Philipp Koralus

Philipp Koralus
  • University of Oxford
  • Fulford Clarendon Associate Professor
  • Affiliation During NDIAS Fellowship: Princeton University
  • Residential Fellow (2010-2011)
  • “Semantics and Pragmatics in Cognitive Science: The Open Instruction Theory of Attitude Report Sentences, Descriptions and the Necker Cube”

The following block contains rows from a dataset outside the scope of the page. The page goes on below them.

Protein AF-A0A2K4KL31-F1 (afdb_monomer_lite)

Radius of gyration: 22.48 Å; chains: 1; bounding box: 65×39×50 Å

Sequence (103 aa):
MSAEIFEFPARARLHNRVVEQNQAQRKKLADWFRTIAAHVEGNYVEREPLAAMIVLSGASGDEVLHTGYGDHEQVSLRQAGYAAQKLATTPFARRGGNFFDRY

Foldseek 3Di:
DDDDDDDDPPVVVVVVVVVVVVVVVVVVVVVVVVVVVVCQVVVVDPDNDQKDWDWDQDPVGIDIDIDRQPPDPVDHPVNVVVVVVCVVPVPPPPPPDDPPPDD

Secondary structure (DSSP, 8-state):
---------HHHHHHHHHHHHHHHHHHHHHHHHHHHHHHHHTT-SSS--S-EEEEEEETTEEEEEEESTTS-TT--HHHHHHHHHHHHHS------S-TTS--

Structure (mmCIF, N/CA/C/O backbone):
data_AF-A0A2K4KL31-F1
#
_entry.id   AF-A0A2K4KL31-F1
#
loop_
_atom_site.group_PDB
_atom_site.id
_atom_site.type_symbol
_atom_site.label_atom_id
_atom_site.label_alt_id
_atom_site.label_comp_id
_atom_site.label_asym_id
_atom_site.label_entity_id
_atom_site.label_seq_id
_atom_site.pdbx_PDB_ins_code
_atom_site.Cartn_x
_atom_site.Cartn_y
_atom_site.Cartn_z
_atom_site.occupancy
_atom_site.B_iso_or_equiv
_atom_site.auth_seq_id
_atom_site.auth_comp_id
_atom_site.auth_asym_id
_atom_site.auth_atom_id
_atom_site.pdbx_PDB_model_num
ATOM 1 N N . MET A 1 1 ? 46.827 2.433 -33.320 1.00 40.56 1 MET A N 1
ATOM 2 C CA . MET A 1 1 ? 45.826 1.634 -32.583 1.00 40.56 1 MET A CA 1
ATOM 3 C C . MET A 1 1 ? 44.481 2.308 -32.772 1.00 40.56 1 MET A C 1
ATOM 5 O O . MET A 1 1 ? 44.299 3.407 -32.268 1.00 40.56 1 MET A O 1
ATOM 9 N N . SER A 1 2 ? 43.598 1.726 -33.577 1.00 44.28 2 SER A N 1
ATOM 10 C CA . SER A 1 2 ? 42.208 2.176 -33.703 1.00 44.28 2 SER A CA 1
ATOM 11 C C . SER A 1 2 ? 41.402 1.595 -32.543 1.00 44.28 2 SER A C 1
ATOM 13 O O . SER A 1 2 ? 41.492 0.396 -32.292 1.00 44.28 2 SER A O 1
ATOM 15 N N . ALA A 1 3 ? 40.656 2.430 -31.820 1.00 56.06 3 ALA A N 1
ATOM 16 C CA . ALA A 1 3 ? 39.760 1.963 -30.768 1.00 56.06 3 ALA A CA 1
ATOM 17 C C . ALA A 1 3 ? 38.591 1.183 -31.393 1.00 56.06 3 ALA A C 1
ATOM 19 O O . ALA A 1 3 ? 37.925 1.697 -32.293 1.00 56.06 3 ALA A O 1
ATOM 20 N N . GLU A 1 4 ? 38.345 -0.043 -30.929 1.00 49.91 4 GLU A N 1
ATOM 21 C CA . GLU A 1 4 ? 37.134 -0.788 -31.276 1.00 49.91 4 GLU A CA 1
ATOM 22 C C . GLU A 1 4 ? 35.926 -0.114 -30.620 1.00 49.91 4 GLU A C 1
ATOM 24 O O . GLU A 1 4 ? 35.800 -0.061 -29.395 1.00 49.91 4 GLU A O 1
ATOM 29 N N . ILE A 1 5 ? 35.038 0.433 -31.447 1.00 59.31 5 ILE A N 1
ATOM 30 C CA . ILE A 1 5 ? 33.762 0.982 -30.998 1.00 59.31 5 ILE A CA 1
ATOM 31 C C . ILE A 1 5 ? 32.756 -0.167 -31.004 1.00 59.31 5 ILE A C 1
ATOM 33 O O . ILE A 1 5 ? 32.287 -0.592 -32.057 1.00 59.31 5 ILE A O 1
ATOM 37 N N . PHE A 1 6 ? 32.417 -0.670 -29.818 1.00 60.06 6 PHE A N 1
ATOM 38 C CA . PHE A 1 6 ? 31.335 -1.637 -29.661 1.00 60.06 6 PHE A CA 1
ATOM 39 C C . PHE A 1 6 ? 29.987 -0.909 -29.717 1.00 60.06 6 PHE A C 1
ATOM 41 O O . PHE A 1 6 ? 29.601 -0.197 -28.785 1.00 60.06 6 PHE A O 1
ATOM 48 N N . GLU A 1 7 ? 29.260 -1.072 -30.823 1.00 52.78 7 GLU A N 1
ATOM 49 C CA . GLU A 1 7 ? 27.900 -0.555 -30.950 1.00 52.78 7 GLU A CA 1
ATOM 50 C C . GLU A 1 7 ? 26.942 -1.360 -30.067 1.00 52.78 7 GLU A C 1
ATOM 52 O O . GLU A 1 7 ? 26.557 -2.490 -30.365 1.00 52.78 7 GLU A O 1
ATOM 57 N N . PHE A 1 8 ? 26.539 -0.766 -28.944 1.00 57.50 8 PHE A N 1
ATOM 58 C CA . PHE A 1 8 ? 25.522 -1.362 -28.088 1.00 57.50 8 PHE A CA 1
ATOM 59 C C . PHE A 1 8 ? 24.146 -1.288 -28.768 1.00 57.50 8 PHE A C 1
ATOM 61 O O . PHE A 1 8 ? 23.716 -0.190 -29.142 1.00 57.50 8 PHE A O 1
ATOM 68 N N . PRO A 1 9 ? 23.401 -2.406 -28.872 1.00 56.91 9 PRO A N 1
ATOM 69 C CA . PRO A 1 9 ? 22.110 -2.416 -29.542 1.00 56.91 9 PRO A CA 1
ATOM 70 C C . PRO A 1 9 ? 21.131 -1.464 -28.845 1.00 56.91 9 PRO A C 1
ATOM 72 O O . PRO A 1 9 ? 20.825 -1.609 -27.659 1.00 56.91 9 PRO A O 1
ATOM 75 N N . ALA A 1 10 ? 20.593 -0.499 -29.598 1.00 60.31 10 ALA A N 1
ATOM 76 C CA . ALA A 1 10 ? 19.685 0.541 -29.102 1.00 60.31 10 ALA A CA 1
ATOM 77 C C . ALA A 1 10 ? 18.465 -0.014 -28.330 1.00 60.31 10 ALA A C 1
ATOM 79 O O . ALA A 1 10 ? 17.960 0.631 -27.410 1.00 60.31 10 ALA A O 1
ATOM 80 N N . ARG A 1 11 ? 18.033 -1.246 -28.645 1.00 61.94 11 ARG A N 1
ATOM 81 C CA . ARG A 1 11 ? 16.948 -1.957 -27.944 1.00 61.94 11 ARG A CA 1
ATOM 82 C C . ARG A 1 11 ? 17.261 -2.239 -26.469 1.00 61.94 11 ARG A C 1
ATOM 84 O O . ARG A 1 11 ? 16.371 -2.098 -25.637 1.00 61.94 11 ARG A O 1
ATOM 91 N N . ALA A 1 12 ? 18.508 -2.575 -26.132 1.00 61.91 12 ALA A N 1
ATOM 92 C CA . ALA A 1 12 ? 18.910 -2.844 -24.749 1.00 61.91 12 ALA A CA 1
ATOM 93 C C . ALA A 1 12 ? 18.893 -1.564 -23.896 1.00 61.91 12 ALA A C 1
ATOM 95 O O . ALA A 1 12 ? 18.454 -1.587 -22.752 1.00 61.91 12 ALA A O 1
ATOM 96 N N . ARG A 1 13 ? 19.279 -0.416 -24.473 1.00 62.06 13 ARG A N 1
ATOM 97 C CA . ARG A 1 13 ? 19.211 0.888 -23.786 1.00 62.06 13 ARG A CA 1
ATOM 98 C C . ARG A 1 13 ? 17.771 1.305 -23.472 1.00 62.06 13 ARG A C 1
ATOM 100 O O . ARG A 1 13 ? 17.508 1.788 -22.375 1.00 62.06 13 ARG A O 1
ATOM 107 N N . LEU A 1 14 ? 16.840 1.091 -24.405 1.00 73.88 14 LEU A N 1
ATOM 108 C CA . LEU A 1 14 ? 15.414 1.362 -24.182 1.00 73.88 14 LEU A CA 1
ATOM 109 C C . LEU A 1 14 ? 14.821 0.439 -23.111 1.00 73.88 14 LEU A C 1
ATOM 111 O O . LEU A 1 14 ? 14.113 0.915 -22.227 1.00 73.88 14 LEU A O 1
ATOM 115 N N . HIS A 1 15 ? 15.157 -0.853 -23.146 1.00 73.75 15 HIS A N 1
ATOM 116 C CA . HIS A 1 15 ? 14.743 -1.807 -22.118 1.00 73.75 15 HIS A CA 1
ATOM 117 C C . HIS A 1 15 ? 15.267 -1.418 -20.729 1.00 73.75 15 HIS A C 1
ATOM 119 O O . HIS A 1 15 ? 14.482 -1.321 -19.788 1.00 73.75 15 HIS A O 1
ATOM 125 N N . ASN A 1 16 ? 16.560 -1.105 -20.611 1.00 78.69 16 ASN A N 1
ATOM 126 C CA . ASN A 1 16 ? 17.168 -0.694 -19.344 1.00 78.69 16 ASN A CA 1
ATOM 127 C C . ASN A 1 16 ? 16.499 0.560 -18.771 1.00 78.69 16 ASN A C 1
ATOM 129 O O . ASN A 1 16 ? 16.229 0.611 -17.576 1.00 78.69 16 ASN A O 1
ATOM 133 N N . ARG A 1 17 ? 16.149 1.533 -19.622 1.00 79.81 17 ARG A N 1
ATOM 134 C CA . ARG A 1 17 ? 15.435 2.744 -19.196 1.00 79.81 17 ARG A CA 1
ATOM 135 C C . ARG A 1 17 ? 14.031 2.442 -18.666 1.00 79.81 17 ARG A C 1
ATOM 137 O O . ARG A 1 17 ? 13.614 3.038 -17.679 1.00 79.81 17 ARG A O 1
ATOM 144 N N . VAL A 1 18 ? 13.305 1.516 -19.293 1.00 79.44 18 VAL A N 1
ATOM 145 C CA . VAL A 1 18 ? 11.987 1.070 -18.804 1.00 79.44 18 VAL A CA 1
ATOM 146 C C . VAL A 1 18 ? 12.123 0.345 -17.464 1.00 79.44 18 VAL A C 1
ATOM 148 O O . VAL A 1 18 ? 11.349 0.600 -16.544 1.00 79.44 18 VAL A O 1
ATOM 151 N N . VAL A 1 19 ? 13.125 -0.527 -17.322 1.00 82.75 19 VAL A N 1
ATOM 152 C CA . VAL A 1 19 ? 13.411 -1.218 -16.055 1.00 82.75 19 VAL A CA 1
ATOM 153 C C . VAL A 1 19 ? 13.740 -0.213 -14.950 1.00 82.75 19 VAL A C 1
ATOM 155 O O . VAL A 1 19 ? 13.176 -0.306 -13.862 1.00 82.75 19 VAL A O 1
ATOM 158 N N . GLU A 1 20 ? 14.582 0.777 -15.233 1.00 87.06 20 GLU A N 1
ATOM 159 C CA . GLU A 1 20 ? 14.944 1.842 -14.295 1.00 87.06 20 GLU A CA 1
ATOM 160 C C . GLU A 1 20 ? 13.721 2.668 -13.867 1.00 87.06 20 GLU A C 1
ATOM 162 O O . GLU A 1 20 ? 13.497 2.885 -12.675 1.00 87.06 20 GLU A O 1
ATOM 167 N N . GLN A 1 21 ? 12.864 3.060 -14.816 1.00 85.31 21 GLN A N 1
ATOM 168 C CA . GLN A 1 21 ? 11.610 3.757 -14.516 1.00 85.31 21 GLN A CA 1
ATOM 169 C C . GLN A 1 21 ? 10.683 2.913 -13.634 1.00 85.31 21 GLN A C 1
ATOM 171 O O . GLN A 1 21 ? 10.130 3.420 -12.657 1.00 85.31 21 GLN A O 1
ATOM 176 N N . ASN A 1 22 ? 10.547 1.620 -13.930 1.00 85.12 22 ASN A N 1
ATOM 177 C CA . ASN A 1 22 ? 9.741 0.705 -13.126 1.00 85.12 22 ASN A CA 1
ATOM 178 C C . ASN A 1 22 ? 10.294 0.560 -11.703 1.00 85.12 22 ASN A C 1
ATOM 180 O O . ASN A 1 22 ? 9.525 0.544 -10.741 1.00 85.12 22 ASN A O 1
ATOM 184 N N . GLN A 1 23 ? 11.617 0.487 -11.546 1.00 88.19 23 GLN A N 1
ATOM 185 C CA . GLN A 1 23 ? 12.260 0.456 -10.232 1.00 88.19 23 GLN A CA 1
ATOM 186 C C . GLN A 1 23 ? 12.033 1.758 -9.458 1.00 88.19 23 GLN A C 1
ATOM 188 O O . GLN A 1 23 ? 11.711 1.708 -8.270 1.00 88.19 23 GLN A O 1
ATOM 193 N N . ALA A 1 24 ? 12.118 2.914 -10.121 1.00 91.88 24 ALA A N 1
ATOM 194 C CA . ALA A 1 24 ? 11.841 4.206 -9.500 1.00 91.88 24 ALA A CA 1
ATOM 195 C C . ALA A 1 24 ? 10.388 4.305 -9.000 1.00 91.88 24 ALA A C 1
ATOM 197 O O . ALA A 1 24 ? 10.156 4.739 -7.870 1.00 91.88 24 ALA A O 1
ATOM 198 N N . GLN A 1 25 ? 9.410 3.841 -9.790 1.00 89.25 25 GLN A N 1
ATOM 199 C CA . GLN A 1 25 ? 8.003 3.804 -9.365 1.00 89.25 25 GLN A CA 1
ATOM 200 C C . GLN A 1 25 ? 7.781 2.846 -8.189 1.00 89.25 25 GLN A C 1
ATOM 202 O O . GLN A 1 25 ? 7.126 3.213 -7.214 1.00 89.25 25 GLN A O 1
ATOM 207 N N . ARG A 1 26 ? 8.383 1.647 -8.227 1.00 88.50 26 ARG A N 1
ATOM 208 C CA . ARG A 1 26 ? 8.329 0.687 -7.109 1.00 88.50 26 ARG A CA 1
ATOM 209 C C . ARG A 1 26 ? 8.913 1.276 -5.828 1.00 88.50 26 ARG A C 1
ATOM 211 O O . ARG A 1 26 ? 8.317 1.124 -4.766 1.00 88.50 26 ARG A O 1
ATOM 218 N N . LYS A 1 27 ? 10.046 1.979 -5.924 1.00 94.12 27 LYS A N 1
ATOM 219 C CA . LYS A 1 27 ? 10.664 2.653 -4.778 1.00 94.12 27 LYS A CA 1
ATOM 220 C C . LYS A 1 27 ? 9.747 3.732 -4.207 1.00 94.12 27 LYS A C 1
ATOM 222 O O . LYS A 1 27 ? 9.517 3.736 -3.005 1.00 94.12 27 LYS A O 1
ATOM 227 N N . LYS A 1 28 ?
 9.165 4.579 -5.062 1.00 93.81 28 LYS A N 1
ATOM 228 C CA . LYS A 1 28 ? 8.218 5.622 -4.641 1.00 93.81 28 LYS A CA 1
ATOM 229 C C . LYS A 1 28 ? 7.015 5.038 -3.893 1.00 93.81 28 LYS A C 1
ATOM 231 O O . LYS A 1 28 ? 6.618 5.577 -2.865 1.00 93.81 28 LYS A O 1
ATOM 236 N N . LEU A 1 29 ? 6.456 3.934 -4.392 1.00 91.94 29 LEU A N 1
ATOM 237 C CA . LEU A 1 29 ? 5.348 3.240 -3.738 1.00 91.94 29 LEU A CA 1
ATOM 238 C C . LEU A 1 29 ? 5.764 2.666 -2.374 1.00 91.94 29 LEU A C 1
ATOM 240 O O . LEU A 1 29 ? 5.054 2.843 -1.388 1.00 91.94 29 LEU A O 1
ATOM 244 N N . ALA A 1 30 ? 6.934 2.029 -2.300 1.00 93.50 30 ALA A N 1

Philipp Koralus specializes on the intersection of the philosophy of language and mind, linguistics, and cognitive neuroscience. His current research focuses on the development of an approach to the philosophy of language that connects with cognitive science more substantively than traditional approaches. He is working on a new theory of the semantics and pragmatics of proper names, descriptions,and mental state verbs that is integrated with syntactic theory and the psychology of reasoning. He is also working on a new neural network model of the perceptual mechanisms recruited by the Necker cube, motivated by an application of the methods of semantic analysis to vision. The broader aim of Koralus’ research is to investigate the following bold hypothesis: beyond the contributions of domain-specific “semantic features,” both vision and language are based on the same principles of “inference to the best interpretation,” centered on the idea that we treat perceptual input as answers to our background questions.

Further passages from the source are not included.